SUERTE DE PICAR A LOS TOROS BRAVOS
SUERTE DE PICAR A LOS TOROS BRAVOS
La suerte de picar, la más primitiva y base de las tres de que consta el toreo (1), e indudablemente la más precisa para el mayor lucimiento de cuantas han de ejecutarse con posterioridad, tiene por único objeto parar y castigar a los toros en debida forma, y conseguir lo que se llama ahormarles la cabeza.
Lógico es, por tanto, asegurar que de la buena o mala ejecución de esta suerte depende el que los toros lleguen mejor o peor a los tercios restantes.
Para que la forma del castigo se ajuste a lo preceptuado, se les ha de picar en los rubios, haciéndoles torcer el cuello, echándoles hacia delante, quebrantándolos y logrando que humillen, sin enseñarles á tomar peso en la cabeza, puesto que, de no ejecutarlo así, los toros aprenden a romanear en los caballos y a retener los cuerpos después de su primer derrote, adquiriendo infinidad de resabios.
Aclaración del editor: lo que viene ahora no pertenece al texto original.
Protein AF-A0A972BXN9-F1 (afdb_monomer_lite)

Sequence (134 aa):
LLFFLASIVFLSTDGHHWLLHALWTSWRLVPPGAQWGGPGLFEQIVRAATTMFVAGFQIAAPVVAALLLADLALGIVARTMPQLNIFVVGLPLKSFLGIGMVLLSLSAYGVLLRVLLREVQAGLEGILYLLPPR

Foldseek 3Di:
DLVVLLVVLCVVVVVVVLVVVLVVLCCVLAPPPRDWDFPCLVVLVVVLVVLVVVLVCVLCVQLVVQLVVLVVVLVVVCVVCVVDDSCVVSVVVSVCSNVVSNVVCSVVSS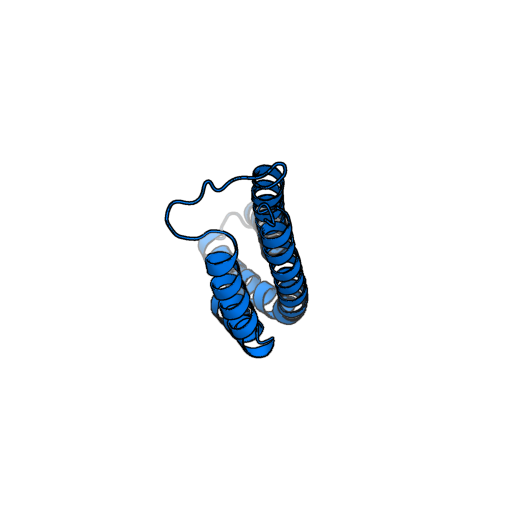VSSNVSSVVVSVSSVVSSVRRDDD

Secondary structure (DSSP, 8-state):
-HHHHHHHHHHHTTHHHHHHHHHHHHHHHS-TT-----TTHHHHHHHHHHHHHHHHHHHHHHHHHHHHHHHHHHHHHHHH-TTS-HHHHHHHHHHHHHHHHHHHTHHHHHHHHHHHHHHHHHHHHHHHHHS---

Structure (mmCIF, N/CA/C/O backbone):
data_AF-A0A972BXN9-F1
#
_entry.id   AF-A0A972BXN9-F1
#
loop_
_atom_site.group_PDB
_atom_site.id
_atom_site.type_symbol
_atom_site.label_atom_id
_atom_site.label_alt_id
_atom_site.label_comp_id
_atom_site.label_asym_id
_atom_site.label_entity_id
_atom_site.label_seq_id
_atom_site.pdbx_PDB_ins_code
_atom_site.Cartn_x
_atom_site.Cartn_y
_atom_site.Cartn_z
_atom_site.occupancy
_atom_site.B_iso_or_equiv
_atom_site.auth_seq_id
_atom_site.auth_comp_id
_atom_site.auth_asym_id
_atom_site.auth_atom_id
_atom_site.pdbx_PDB_model_num
ATOM 1 N N . LEU A 1 1 ? 3.023 -6.132 9.585 1.00 86.81 1 LEU A N 1
ATOM 2 C CA . LEU A 1 1 ? 2.100 -7.179 9.084 1.00 86.81 1 LEU A CA 1
ATOM 3 C C . LEU A 1 1 ? 1.979 -7.151 7.561 1.00 86.81 1 LEU A C 1
ATOM 5 O O . LEU A 1 1 ? 2.397 -8.114 6.938 1.00 86.81 1 LEU A O 1
ATOM 9 N N . LEU A 1 2 ? 1.502 -6.053 6.958 1.00 91.31 2 LEU A N 1
ATOM 10 C CA . LEU A 1 2 ? 1.337 -5.950 5.496 1.00 91.31 2 LEU A CA 1
ATOM 11 C C . LEU A 1 2 ? 2.636 -6.177 4.704 1.00 91.31 2 LEU A C 1
ATOM 13 O O . LEU A 1 2 ? 2.605 -6.855 3.687 1.00 91.31 2 LEU A O 1
ATOM 17 N N . PHE A 1 3 ? 3.777 -5.689 5.203 1.00 92.94 3 PHE A N 1
ATOM 18 C CA . PHE A 1 3 ? 5.086 -5.960 4.596 1.00 92.94 3 PHE A CA 1
ATOM 19 C C . PHE A 1 3 ? 5.389 -7.462 4.514 1.00 92.94 3 PHE A C 1
ATOM 21 O O . PHE A 1 3 ? 5.651 -7.976 3.436 1.00 92.94 3 PHE A O 1
ATOM 28 N N . PHE A 1 4 ? 5.272 -8.185 5.634 1.00 94.19 4 PHE A N 1
ATOM 29 C CA . PHE A 1 4 ? 5.503 -9.631 5.659 1.00 94.19 4 PHE A CA 1
ATOM 30 C C . PHE A 1 4 ? 4.522 -10.388 4.761 1.00 94.19 4 PHE A C 1
ATOM 32 O O . PHE A 1 4 ? 4.931 -11.316 4.071 1.00 94.19 4 PHE A O 1
ATOM 39 N N . LEU A 1 5 ? 3.252 -9.968 4.716 1.00 92.81 5 LEU A N 1
ATOM 40 C CA . LEU A 1 5 ? 2.276 -10.522 3.776 1.00 92.81 5 LEU A CA 1
ATOM 41 C C . LEU A 1 5 ? 2.743 -10.331 2.326 1.00 92.81 5 LEU A C 1
ATOM 43 O O . LEU A 1 5 ? 2.768 -11.296 1.568 1.00 92.81 5 LEU A O 1
ATOM 47 N N . ALA A 1 6 ? 3.155 -9.117 1.955 1.00 93.50 6 ALA A N 1
ATOM 48 C CA . ALA A 1 6 ? 3.669 -8.822 0.621 1.00 93.50 6 ALA A CA 1
ATOM 49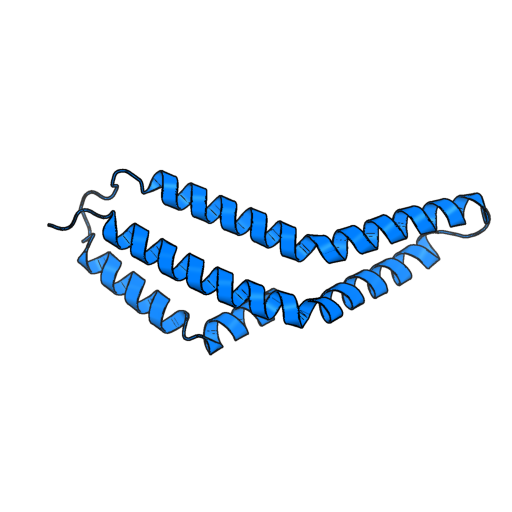 C C . ALA A 1 6 ? 4.910 -9.660 0.283 1.00 93.50 6 ALA A C 1
ATOM 51 O O . ALA A 1 6 ? 4.972 -10.224 -0.806 1.00 93.50 6 ALA A O 1
ATOM 52 N N . SER A 1 7 ? 5.849 -9.820 1.220 1.00 94.44 7 SER A N 1
ATOM 53 C CA . SER A 1 7 ? 7.026 -10.677 1.034 1.00 94.44 7 SER A CA 1
ATOM 54 C C . SER A 1 7 ? 6.644 -12.142 0.815 1.00 94.44 7 SER A C 1
ATOM 56 O O . SER A 1 7 ? 7.158 -12.771 -0.104 1.00 94.44 7 SER A O 1
ATOM 58 N N . ILE A 1 8 ? 5.716 -12.687 1.606 1.00 94.56 8 ILE A N 1
ATOM 59 C CA . ILE A 1 8 ? 5.252 -14.073 1.443 1.00 94.56 8 ILE A CA 1
ATOM 60 C C . ILE A 1 8 ? 4.559 -14.252 0.089 1.00 94.56 8 ILE A C 1
ATOM 62 O O . ILE A 1 8 ? 4.814 -15.233 -0.609 1.00 94.56 8 ILE A O 1
ATOM 66 N N . VAL A 1 9 ? 3.712 -13.305 -0.322 1.00 93.75 9 VAL A N 1
ATOM 67 C CA . VAL A 1 9 ? 3.059 -13.350 -1.639 1.00 93.75 9 VAL A CA 1
ATOM 68 C C . VAL A 1 9 ? 4.100 -13.263 -2.763 1.00 93.75 9 VAL A C 1
ATOM 70 O O . VAL A 1 9 ? 4.027 -14.038 -3.712 1.00 93.75 9 VAL A O 1
ATOM 73 N N . PHE A 1 10 ? 5.108 -12.399 -2.637 1.00 95.00 10 PHE A N 1
ATOM 74 C CA . PHE A 1 10 ? 6.207 -12.276 -3.600 1.00 95.00 10 PHE A CA 1
ATOM 75 C C . PHE A 1 10 ? 7.029 -13.567 -3.727 1.00 95.00 10 PHE A C 1
ATOM 77 O O . PHE A 1 10 ? 7.312 -14.010 -4.839 1.00 95.00 10 PHE A O 1
ATOM 84 N N . LEU A 1 11 ? 7.378 -14.206 -2.605 1.00 95.06 11 LEU A N 1
ATOM 85 C CA . LEU A 1 11 ? 8.123 -15.468 -2.620 1.00 95.06 11 LEU A CA 1
ATOM 86 C C . LEU A 1 11 ? 7.267 -16.624 -3.154 1.00 95.06 11 LEU A C 1
ATOM 88 O O . LEU A 1 11 ? 7.748 -17.396 -3.972 1.00 95.06 11 LEU A O 1
ATOM 92 N N . SER A 1 12 ? 6.000 -16.718 -2.741 1.00 93.62 12 SER A N 1
ATOM 93 C CA . SER A 1 12 ? 5.083 -17.798 -3.153 1.00 93.62 12 SER A CA 1
ATOM 94 C C . SER A 1 12 ? 4.629 -17.732 -4.614 1.00 93.62 12 SER A C 1
ATOM 96 O O . SER A 1 12 ? 4.045 -18.691 -5.107 1.00 93.62 12 SER A O 1
ATOM 98 N N . THR A 1 13 ? 4.866 -16.613 -5.300 1.00 92.31 13 THR A N 1
ATOM 99 C CA . THR A 1 13 ? 4.565 -16.429 -6.731 1.00 92.31 13 THR A CA 1
ATOM 100 C C . THR A 1 13 ? 5.822 -16.446 -7.601 1.00 92.31 13 THR A C 1
ATOM 102 O O . THR A 1 13 ? 5.773 -16.012 -8.748 1.00 92.31 13 THR A O 1
ATOM 105 N N . ASP A 1 14 ? 6.955 -16.901 -7.053 1.00 93.50 14 ASP A N 1
ATOM 106 C CA . ASP A 1 14 ? 8.260 -16.921 -7.724 1.00 93.50 14 ASP A CA 1
ATOM 107 C C . ASP A 1 14 ? 8.727 -15.550 -8.240 1.00 93.50 14 ASP A C 1
ATOM 109 O O . ASP A 1 14 ? 9.578 -15.452 -9.127 1.00 93.50 14 ASP A O 1
ATOM 113 N N . GLY A 1 15 ? 8.238 -14.457 -7.643 1.00 91.50 15 GLY A N 1
ATOM 114 C CA . GLY A 1 15 ? 8.563 -13.098 -8.082 1.00 91.50 15 GLY A CA 1
ATOM 115 C C . GLY A 1 15 ? 10.065 -12.789 -8.053 1.00 91.50 15 GLY A C 1
ATOM 116 O O . GLY A 1 15 ? 10.555 -11.987 -8.846 1.00 91.50 15 GLY A O 1
ATOM 117 N N . HIS A 1 16 ? 10.819 -13.469 -7.188 1.00 93.31 16 HIS A N 1
ATOM 118 C CA . HIS A 1 16 ? 12.273 -13.359 -7.101 1.00 93.31 16 HIS A CA 1
ATOM 119 C C . HIS A 1 16 ? 12.997 -13.953 -8.320 1.00 93.31 16 HIS A C 1
ATOM 121 O O . HIS A 1 16 ? 13.944 -13.336 -8.805 1.00 93.31 16 HIS A O 1
ATOM 127 N N . HIS A 1 17 ? 12.541 -15.088 -8.866 1.00 92.25 17 HIS A N 1
ATOM 128 C CA . HIS A 1 17 ? 13.092 -15.650 -10.107 1.00 92.25 17 HIS A CA 1
ATOM 129 C C . HIS A 1 17 ? 12.904 -14.676 -11.267 1.00 92.25 17 HIS A C 1
ATOM 131 O O . HIS A 1 17 ? 13.831 -14.419 -12.036 1.00 92.25 17 HIS A O 1
ATOM 137 N N . TRP A 1 18 ? 11.715 -14.083 -11.349 1.00 90.75 18 TRP A N 1
ATOM 138 C CA . TRP A 1 18 ? 11.414 -13.092 -12.368 1.00 90.75 18 TRP A CA 1
ATOM 139 C C . TRP A 1 18 ? 12.272 -11.824 -12.220 1.00 90.75 18 TRP A C 1
ATOM 141 O O . TRP A 1 18 ? 12.822 -11.338 -13.207 1.00 90.75 18 TRP A O 1
ATOM 151 N N . LEU A 1 19 ? 12.470 -11.330 -10.993 1.00 91.81 19 LEU A N 1
ATOM 152 C CA . LEU A 1 19 ? 13.326 -10.168 -10.738 1.00 91.81 19 LEU A CA 1
ATOM 153 C C . LEU A 1 19 ? 14.774 -10.426 -11.183 1.00 91.81 19 LEU A C 1
ATOM 155 O O . LEU A 1 19 ? 15.383 -9.579 -11.837 1.00 91.81 19 LEU A O 1
ATOM 159 N N . LEU A 1 20 ? 15.317 -11.603 -10.865 1.00 93.19 20 LEU A N 1
ATOM 160 C CA . LEU A 1 20 ? 16.661 -12.001 -11.288 1.00 93.19 20 LEU A CA 1
ATOM 161 C C . LEU A 1 20 ? 16.767 -12.111 -12.816 1.00 93.19 20 LEU A C 1
ATOM 163 O O . LEU A 1 20 ? 17.746 -11.643 -13.400 1.00 93.19 20 LEU A O 1
ATOM 167 N N . HIS A 1 21 ? 15.747 -12.665 -13.475 1.00 91.19 21 HIS A N 1
ATOM 168 C CA . HIS A 1 21 ? 15.687 -12.738 -14.934 1.00 91.19 21 HIS A CA 1
ATOM 169 C C . HIS A 1 21 ? 15.642 -11.344 -15.585 1.00 91.19 21 HIS A C 1
ATOM 171 O O . HIS A 1 21 ? 16.360 -11.087 -16.558 1.00 91.19 21 HIS A O 1
ATOM 177 N N . ALA A 1 22 ? 14.849 -10.423 -15.033 1.00 89.00 22 ALA A N 1
ATOM 178 C CA . ALA A 1 22 ? 14.767 -9.043 -15.504 1.00 89.00 22 ALA A CA 1
ATOM 179 C C . ALA A 1 22 ? 16.110 -8.307 -15.352 1.00 89.00 22 ALA A C 1
ATOM 181 O O . ALA A 1 22 ? 16.549 -7.625 -16.280 1.00 89.00 22 ALA A O 1
ATOM 182 N N . LEU A 1 23 ? 16.808 -8.501 -14.227 1.00 89.88 23 LEU A N 1
ATOM 183 C CA . LEU A 1 23 ? 18.145 -7.941 -13.996 1.00 89.88 23 LEU A CA 1
ATOM 184 C C . LEU A 1 23 ? 19.171 -8.465 -15.007 1.00 89.88 23 LEU A C 1
ATOM 186 O O . LEU A 1 23 ? 19.894 -7.675 -15.616 1.00 89.88 23 LEU A O 1
ATOM 190 N N . TRP A 1 24 ? 19.207 -9.781 -15.225 1.00 90.69 24 TRP A N 1
ATOM 191 C CA . TRP A 1 24 ? 20.097 -10.394 -16.212 1.00 90.69 24 TRP A CA 1
ATOM 192 C C . TRP A 1 24 ? 19.834 -9.874 -17.631 1.00 90.69 24 TRP A C 1
ATOM 194 O O . TRP A 1 24 ? 20.761 -9.558 -18.378 1.00 90.69 24 TRP A O 1
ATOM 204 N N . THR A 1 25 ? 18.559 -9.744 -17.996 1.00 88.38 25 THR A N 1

Si para ser un buen torero de a pie, es necesario reunir determinadas cualidades, igualmente para ser buen picador son precisas otras, sin las que no podrá ejecutarse la suerte en la forma en que se debe hacer para no descomponer a los toros ni enseñarles resabios cuyas consecuencias han de tocar acto seguido el espada en los quites y en el momento de matar, y el peón al banderillearlos y correrlos.
El picador debe tener valor como condición indispensable, ser de complexión robusta y poseer el dominio completo del arte a que se dedica siendo además un buen jinete.
El valor, y no la temeridad, para, ver llegar los toros, y comprender en el momento cómo debe tomar a su adversario y despedirle.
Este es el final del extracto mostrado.